→ **PROBLEM**: The following data has a line with "ATOM 290 N N" and a line with "ATOM 321 O O". Write out exactly those lines and all the lines between them.

→ **WORKING DATA**:
-- Opening Marker --
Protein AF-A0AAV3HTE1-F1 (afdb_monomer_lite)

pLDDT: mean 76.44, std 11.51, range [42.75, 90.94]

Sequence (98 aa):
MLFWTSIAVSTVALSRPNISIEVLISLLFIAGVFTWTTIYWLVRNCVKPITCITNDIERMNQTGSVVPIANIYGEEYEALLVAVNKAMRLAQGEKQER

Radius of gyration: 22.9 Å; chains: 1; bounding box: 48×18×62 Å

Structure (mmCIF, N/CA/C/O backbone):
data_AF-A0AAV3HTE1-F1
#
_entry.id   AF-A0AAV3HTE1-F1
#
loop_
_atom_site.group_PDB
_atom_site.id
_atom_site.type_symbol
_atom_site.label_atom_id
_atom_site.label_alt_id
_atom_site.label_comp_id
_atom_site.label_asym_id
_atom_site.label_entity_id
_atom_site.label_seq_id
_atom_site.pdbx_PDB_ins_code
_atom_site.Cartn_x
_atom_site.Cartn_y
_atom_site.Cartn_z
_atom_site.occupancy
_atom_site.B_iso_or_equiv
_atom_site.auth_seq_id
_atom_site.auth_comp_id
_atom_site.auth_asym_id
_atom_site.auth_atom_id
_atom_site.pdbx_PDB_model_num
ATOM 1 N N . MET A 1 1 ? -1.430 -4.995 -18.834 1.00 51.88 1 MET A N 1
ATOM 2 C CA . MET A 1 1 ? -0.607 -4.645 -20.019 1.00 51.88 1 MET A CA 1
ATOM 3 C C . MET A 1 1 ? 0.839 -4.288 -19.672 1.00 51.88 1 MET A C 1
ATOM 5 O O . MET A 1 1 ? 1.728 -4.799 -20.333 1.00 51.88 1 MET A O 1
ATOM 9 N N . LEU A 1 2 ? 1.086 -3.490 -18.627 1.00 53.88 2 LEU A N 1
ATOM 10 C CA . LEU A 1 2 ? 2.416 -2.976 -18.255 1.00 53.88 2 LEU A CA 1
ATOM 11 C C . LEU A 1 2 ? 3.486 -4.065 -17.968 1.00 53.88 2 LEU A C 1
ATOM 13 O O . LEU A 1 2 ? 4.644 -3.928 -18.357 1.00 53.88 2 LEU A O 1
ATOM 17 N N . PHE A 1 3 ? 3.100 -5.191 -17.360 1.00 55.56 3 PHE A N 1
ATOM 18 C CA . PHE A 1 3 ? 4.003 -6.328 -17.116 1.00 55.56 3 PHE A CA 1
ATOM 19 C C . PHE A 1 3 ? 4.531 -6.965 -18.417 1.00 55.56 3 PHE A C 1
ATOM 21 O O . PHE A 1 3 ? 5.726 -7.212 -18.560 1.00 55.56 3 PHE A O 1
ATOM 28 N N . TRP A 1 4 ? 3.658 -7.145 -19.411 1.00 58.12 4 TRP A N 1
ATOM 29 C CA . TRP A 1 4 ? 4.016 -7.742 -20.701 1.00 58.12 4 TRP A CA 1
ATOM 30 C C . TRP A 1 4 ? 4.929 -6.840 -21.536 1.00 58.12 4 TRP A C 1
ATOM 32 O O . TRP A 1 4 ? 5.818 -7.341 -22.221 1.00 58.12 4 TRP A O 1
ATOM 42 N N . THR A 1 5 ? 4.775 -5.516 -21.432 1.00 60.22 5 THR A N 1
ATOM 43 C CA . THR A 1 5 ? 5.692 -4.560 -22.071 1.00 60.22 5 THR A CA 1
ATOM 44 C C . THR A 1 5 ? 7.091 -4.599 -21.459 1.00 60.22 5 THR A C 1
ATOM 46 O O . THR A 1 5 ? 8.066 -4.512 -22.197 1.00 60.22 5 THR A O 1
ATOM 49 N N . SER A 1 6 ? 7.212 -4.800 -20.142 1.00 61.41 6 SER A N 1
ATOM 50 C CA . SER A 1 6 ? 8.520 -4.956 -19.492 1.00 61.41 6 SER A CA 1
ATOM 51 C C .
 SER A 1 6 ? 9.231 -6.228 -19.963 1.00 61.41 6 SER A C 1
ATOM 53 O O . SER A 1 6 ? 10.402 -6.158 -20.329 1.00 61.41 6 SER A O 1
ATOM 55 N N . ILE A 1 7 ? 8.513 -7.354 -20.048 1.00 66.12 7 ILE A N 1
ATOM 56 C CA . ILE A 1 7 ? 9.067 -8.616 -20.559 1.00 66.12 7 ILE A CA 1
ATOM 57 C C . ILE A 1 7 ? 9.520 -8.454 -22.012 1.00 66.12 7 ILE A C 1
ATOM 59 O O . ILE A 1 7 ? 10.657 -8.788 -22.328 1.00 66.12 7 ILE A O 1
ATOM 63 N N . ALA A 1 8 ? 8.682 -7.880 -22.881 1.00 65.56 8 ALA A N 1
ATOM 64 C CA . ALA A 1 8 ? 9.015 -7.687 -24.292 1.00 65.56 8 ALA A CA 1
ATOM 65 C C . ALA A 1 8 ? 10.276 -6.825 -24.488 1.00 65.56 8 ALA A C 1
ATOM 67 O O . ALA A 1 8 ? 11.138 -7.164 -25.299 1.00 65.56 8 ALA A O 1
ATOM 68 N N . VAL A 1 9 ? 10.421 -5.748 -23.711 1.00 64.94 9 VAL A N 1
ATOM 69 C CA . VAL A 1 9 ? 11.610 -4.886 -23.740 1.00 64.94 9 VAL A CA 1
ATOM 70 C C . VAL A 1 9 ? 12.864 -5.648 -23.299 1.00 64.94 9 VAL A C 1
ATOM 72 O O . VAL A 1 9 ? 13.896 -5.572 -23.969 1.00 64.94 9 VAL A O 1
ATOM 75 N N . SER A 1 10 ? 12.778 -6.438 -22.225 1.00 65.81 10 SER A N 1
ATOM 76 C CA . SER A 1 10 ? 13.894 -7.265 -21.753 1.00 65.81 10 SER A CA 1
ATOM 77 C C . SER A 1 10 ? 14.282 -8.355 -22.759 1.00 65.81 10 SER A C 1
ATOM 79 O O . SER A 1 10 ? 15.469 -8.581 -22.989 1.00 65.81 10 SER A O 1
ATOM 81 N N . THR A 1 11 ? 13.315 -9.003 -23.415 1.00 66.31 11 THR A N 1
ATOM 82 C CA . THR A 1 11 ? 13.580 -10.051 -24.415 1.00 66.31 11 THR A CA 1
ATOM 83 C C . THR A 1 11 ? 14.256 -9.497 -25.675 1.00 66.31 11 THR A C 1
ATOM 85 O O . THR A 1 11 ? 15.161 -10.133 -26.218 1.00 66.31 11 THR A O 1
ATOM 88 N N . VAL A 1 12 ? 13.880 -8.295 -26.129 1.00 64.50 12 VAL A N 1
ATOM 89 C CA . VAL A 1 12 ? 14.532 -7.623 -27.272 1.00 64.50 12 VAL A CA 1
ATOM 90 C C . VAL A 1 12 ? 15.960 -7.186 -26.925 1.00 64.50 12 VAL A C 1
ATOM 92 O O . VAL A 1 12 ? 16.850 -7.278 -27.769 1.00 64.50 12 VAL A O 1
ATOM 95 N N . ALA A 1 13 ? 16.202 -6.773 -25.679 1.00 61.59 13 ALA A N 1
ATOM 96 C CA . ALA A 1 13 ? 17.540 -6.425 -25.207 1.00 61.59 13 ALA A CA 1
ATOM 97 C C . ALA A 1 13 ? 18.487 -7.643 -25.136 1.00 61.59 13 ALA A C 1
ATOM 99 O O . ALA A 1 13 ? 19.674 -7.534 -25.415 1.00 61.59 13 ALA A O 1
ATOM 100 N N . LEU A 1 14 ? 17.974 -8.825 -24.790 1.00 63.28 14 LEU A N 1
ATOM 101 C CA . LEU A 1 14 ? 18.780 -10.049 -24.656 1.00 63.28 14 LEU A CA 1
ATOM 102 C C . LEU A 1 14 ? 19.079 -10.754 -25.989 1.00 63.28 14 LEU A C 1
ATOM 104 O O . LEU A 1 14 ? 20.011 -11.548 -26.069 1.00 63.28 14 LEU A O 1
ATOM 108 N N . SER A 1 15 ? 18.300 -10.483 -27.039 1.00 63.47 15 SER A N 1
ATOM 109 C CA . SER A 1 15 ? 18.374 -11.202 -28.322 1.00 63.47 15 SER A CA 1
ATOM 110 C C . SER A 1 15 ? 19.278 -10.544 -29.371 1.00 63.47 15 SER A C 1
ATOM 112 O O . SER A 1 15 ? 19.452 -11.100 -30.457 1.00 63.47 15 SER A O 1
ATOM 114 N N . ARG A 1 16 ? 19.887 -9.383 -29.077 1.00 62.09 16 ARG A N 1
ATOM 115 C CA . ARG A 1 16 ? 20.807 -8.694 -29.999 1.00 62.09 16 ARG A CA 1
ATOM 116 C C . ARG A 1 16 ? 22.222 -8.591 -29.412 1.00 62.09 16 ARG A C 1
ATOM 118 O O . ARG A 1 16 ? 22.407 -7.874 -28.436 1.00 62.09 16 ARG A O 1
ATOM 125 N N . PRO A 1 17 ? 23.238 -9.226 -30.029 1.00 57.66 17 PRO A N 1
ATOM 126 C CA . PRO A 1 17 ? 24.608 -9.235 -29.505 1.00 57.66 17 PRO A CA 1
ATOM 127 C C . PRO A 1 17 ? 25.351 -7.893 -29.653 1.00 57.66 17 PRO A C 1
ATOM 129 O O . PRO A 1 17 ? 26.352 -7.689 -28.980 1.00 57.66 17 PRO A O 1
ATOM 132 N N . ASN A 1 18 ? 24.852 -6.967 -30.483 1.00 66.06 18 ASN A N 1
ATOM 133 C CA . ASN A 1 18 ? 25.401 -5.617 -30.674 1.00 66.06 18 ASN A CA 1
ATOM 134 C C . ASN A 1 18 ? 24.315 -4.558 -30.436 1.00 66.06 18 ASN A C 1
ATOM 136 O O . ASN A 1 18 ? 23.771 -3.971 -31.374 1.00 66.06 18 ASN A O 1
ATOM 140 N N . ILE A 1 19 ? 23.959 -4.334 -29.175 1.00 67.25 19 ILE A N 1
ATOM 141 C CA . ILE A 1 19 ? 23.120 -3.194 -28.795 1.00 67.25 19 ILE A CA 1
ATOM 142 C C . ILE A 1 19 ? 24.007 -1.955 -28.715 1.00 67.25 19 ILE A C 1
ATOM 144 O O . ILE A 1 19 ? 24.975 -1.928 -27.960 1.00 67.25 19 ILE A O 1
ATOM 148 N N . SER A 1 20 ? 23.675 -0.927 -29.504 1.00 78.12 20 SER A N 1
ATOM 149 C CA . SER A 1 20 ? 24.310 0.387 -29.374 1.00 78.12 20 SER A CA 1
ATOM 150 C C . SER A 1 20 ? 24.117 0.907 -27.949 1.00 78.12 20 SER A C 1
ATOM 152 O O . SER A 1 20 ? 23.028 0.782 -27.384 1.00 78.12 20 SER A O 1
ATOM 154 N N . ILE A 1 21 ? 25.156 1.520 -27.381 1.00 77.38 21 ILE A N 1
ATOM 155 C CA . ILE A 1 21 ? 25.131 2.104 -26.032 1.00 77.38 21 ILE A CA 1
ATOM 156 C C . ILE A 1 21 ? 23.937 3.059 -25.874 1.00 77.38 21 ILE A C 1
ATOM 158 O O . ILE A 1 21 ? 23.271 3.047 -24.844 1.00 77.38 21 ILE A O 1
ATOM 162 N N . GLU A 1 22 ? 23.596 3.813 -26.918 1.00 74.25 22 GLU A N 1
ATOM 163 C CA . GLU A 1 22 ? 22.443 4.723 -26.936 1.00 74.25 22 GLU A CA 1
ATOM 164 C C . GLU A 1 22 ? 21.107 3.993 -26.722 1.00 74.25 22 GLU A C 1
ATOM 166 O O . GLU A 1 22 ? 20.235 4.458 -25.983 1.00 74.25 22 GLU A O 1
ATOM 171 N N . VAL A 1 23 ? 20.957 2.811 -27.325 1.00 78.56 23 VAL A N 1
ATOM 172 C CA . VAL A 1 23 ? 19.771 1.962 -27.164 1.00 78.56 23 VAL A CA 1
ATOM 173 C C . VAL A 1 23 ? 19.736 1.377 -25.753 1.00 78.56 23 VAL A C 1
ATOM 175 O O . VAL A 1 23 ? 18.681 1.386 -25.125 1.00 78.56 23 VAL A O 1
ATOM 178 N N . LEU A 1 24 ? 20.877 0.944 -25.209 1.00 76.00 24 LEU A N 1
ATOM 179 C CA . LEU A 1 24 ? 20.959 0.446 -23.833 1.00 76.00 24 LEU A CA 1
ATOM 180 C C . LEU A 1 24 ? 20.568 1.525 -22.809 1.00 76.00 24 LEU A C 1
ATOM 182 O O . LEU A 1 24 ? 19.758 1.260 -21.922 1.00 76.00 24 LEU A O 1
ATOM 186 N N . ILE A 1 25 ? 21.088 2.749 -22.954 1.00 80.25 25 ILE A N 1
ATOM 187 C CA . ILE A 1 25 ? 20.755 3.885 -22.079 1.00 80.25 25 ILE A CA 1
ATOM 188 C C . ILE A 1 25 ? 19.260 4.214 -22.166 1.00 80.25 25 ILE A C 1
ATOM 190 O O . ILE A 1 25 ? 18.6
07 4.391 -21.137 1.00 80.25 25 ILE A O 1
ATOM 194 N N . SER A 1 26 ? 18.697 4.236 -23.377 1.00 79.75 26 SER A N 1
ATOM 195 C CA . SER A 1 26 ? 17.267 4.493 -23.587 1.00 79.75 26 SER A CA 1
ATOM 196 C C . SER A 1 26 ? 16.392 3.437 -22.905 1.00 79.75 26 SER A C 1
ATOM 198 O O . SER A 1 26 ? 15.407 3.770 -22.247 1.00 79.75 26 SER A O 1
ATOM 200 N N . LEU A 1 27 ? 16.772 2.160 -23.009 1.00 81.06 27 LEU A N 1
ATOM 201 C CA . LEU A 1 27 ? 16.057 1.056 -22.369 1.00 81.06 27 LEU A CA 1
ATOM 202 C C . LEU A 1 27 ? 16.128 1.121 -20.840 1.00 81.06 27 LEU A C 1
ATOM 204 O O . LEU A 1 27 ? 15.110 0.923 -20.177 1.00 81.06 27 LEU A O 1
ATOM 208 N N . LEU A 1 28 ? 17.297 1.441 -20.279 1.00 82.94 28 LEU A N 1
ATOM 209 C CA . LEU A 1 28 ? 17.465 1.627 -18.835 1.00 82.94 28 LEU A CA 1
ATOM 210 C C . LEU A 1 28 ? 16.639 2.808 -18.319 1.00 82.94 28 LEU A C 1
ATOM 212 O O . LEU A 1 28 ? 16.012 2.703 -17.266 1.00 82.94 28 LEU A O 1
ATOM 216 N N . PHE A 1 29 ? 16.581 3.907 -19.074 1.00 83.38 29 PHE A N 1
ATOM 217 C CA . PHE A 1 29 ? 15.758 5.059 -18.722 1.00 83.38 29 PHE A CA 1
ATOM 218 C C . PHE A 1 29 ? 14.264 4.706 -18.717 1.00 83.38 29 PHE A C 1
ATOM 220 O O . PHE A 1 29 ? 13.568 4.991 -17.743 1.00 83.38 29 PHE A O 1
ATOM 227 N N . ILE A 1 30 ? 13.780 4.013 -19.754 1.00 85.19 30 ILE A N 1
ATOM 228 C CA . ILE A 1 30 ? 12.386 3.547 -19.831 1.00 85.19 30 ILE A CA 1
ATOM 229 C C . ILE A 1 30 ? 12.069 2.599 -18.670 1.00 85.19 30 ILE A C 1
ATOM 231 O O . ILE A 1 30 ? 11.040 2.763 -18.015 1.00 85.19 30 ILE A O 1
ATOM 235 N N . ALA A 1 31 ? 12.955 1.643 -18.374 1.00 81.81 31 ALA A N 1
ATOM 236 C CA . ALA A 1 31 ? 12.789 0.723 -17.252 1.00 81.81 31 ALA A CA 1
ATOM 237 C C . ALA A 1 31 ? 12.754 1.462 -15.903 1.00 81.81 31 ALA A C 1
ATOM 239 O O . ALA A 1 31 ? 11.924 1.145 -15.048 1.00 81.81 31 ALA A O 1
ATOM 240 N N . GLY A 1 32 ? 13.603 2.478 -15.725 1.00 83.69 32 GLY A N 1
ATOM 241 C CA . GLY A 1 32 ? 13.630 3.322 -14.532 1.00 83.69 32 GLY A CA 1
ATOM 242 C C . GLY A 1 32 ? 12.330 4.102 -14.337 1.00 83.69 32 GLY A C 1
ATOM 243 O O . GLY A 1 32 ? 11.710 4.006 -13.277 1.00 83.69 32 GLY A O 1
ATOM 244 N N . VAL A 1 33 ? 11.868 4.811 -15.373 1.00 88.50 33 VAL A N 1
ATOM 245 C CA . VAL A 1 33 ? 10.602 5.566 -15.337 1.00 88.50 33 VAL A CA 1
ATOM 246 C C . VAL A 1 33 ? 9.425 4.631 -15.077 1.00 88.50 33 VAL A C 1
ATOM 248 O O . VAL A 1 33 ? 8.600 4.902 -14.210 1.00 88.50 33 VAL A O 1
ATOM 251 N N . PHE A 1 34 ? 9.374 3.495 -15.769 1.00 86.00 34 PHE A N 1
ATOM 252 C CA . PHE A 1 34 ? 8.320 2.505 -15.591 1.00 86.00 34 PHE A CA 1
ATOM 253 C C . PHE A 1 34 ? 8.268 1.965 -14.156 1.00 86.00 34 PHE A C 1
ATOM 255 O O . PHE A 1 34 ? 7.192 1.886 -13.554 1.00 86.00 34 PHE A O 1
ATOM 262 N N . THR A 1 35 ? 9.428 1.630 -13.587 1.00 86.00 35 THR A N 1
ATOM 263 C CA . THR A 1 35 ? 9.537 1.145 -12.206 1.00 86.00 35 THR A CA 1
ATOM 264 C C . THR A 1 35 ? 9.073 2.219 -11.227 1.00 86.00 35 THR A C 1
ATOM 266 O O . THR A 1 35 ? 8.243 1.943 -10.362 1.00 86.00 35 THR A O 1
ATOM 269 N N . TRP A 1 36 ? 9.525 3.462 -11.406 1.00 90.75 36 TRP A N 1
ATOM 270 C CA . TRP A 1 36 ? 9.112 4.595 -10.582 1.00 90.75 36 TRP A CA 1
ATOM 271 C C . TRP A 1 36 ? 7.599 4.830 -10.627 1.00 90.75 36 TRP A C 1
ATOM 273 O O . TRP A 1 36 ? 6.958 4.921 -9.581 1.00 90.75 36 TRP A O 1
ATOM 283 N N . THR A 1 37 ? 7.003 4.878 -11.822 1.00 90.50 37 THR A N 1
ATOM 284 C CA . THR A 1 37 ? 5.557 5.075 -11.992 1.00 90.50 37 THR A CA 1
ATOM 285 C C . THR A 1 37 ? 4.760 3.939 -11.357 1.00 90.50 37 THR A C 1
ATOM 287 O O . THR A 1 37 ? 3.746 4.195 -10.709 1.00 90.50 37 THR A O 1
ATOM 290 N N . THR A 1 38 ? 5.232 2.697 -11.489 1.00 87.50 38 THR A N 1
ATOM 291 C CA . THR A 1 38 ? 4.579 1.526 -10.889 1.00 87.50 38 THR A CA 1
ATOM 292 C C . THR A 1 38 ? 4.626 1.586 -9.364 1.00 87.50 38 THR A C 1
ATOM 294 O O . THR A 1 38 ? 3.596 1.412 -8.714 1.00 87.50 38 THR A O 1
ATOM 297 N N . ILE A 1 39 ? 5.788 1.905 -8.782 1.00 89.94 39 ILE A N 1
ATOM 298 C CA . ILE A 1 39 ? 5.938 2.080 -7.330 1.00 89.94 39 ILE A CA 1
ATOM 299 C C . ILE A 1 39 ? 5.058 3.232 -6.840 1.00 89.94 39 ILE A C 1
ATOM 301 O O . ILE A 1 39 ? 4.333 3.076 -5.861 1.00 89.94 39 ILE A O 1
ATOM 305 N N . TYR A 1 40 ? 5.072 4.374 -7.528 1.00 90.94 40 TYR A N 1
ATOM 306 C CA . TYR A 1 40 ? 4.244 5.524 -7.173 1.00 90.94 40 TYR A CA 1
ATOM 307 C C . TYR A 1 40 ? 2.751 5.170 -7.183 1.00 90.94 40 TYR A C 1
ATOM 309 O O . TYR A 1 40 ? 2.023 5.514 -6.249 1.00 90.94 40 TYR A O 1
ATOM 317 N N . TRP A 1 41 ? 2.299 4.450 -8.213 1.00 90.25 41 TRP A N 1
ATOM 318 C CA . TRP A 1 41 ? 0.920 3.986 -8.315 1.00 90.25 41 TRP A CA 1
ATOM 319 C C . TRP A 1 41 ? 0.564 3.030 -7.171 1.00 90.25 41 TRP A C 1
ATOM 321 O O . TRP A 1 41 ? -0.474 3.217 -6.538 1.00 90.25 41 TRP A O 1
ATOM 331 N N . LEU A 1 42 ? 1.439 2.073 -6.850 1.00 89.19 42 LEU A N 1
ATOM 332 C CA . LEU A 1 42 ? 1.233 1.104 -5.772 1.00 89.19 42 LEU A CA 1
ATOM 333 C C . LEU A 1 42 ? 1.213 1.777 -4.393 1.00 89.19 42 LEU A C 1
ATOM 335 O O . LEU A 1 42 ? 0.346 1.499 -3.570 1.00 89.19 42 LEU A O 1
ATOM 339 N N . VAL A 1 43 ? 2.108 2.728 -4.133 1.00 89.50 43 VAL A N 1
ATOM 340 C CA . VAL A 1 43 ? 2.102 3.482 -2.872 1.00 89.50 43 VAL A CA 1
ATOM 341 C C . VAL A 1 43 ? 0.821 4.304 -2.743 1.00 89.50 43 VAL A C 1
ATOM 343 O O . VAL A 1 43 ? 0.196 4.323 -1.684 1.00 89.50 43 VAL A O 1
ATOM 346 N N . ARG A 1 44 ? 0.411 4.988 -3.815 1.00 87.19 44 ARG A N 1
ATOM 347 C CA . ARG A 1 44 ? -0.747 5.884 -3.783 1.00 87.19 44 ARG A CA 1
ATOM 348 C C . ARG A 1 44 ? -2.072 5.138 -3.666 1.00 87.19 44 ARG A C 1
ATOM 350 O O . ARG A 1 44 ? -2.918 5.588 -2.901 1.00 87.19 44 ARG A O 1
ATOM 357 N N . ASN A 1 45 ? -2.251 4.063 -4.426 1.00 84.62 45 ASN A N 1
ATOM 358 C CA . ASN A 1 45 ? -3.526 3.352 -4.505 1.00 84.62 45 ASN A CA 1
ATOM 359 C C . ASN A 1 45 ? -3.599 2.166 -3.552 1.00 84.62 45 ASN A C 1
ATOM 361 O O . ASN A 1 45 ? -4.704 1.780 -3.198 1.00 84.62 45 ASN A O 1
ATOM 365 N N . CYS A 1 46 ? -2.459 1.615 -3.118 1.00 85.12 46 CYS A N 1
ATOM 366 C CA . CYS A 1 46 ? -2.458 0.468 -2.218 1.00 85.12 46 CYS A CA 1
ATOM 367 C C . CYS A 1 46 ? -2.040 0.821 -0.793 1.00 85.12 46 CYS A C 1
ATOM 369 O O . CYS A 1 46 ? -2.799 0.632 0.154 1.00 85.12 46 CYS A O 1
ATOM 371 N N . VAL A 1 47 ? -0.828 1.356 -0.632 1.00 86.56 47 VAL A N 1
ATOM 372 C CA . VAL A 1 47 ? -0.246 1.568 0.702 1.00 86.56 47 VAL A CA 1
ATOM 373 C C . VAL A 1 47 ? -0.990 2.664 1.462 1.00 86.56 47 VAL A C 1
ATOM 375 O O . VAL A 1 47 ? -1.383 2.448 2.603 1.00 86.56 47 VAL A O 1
-- Closing Marker --
→ **ANSWER SECTION**:
ATOM 290 N N . THR A 1 38 ? 5.232 2.697 -11.489 1.00 87.50 38 THR A N 1
ATOM 291 C CA . THR A 1 38 ? 4.579 1.526 -10.889 1.00 87.50 38 THR A CA 1
ATOM 292 C C . THR A 1 38 ? 4.626 1.586 -9.364 1.00 87.50 38 THR A C 1
ATOM 294 O O . THR A 1 38 ? 3.596 1.412 -8.714 1.00 87.50 38 THR A O 1
ATOM 297 N N . ILE A 1 39 ? 5.788 1.905 -8.782 1.00 89.94 39 ILE A N 1
ATOM 298 C CA . ILE A 1 39 ? 5.938 2.080 -7.330 1.00 89.94 39 ILE A CA 1
ATOM 299 C C . ILE A 1 39 ? 5.058 3.232 -6.840 1.00 89.94 39 ILE A C 1
ATOM 301 O O . ILE A 1 39 ? 4.333 3.076 -5.861 1.00 89.94 39 ILE A O 1
ATOM 305 N N . TYR A 1 40 ? 5.072 4.374 -7.528 1.00 90.94 40 TYR A N 1
ATOM 306 C CA . TYR A 1 40 ? 4.244 5.524 -7.173 1.00 90.94 40 TYR A CA 1
ATOM 307 C C . TYR A 1 40 ? 2.751 5.170 -7.183 1.00 90.94 40 TYR A C 1
ATOM 309 O O . TYR A 1 40 ? 2.023 5.514 -6.249 1.00 90.94 40 TYR A O 1
ATOM 317 N N . TRP A 1 41 ? 2.299 4.450 -8.213 1.00 90.25 41 TRP A N 1
ATOM 318 C CA . TRP A 1 41 ? 0.920 3.986 -8.315 1.00 90.25 41 TRP A CA 1
ATOM 319 C C . TRP A 1 41 ? 0.564 3.030 -7.171 1.00 90.25 41 TRP A C 1
ATOM 321 O O . TRP A 1 41 ? -0.474 3.217 -6.538 1.00 90.25 41 TRP A O 1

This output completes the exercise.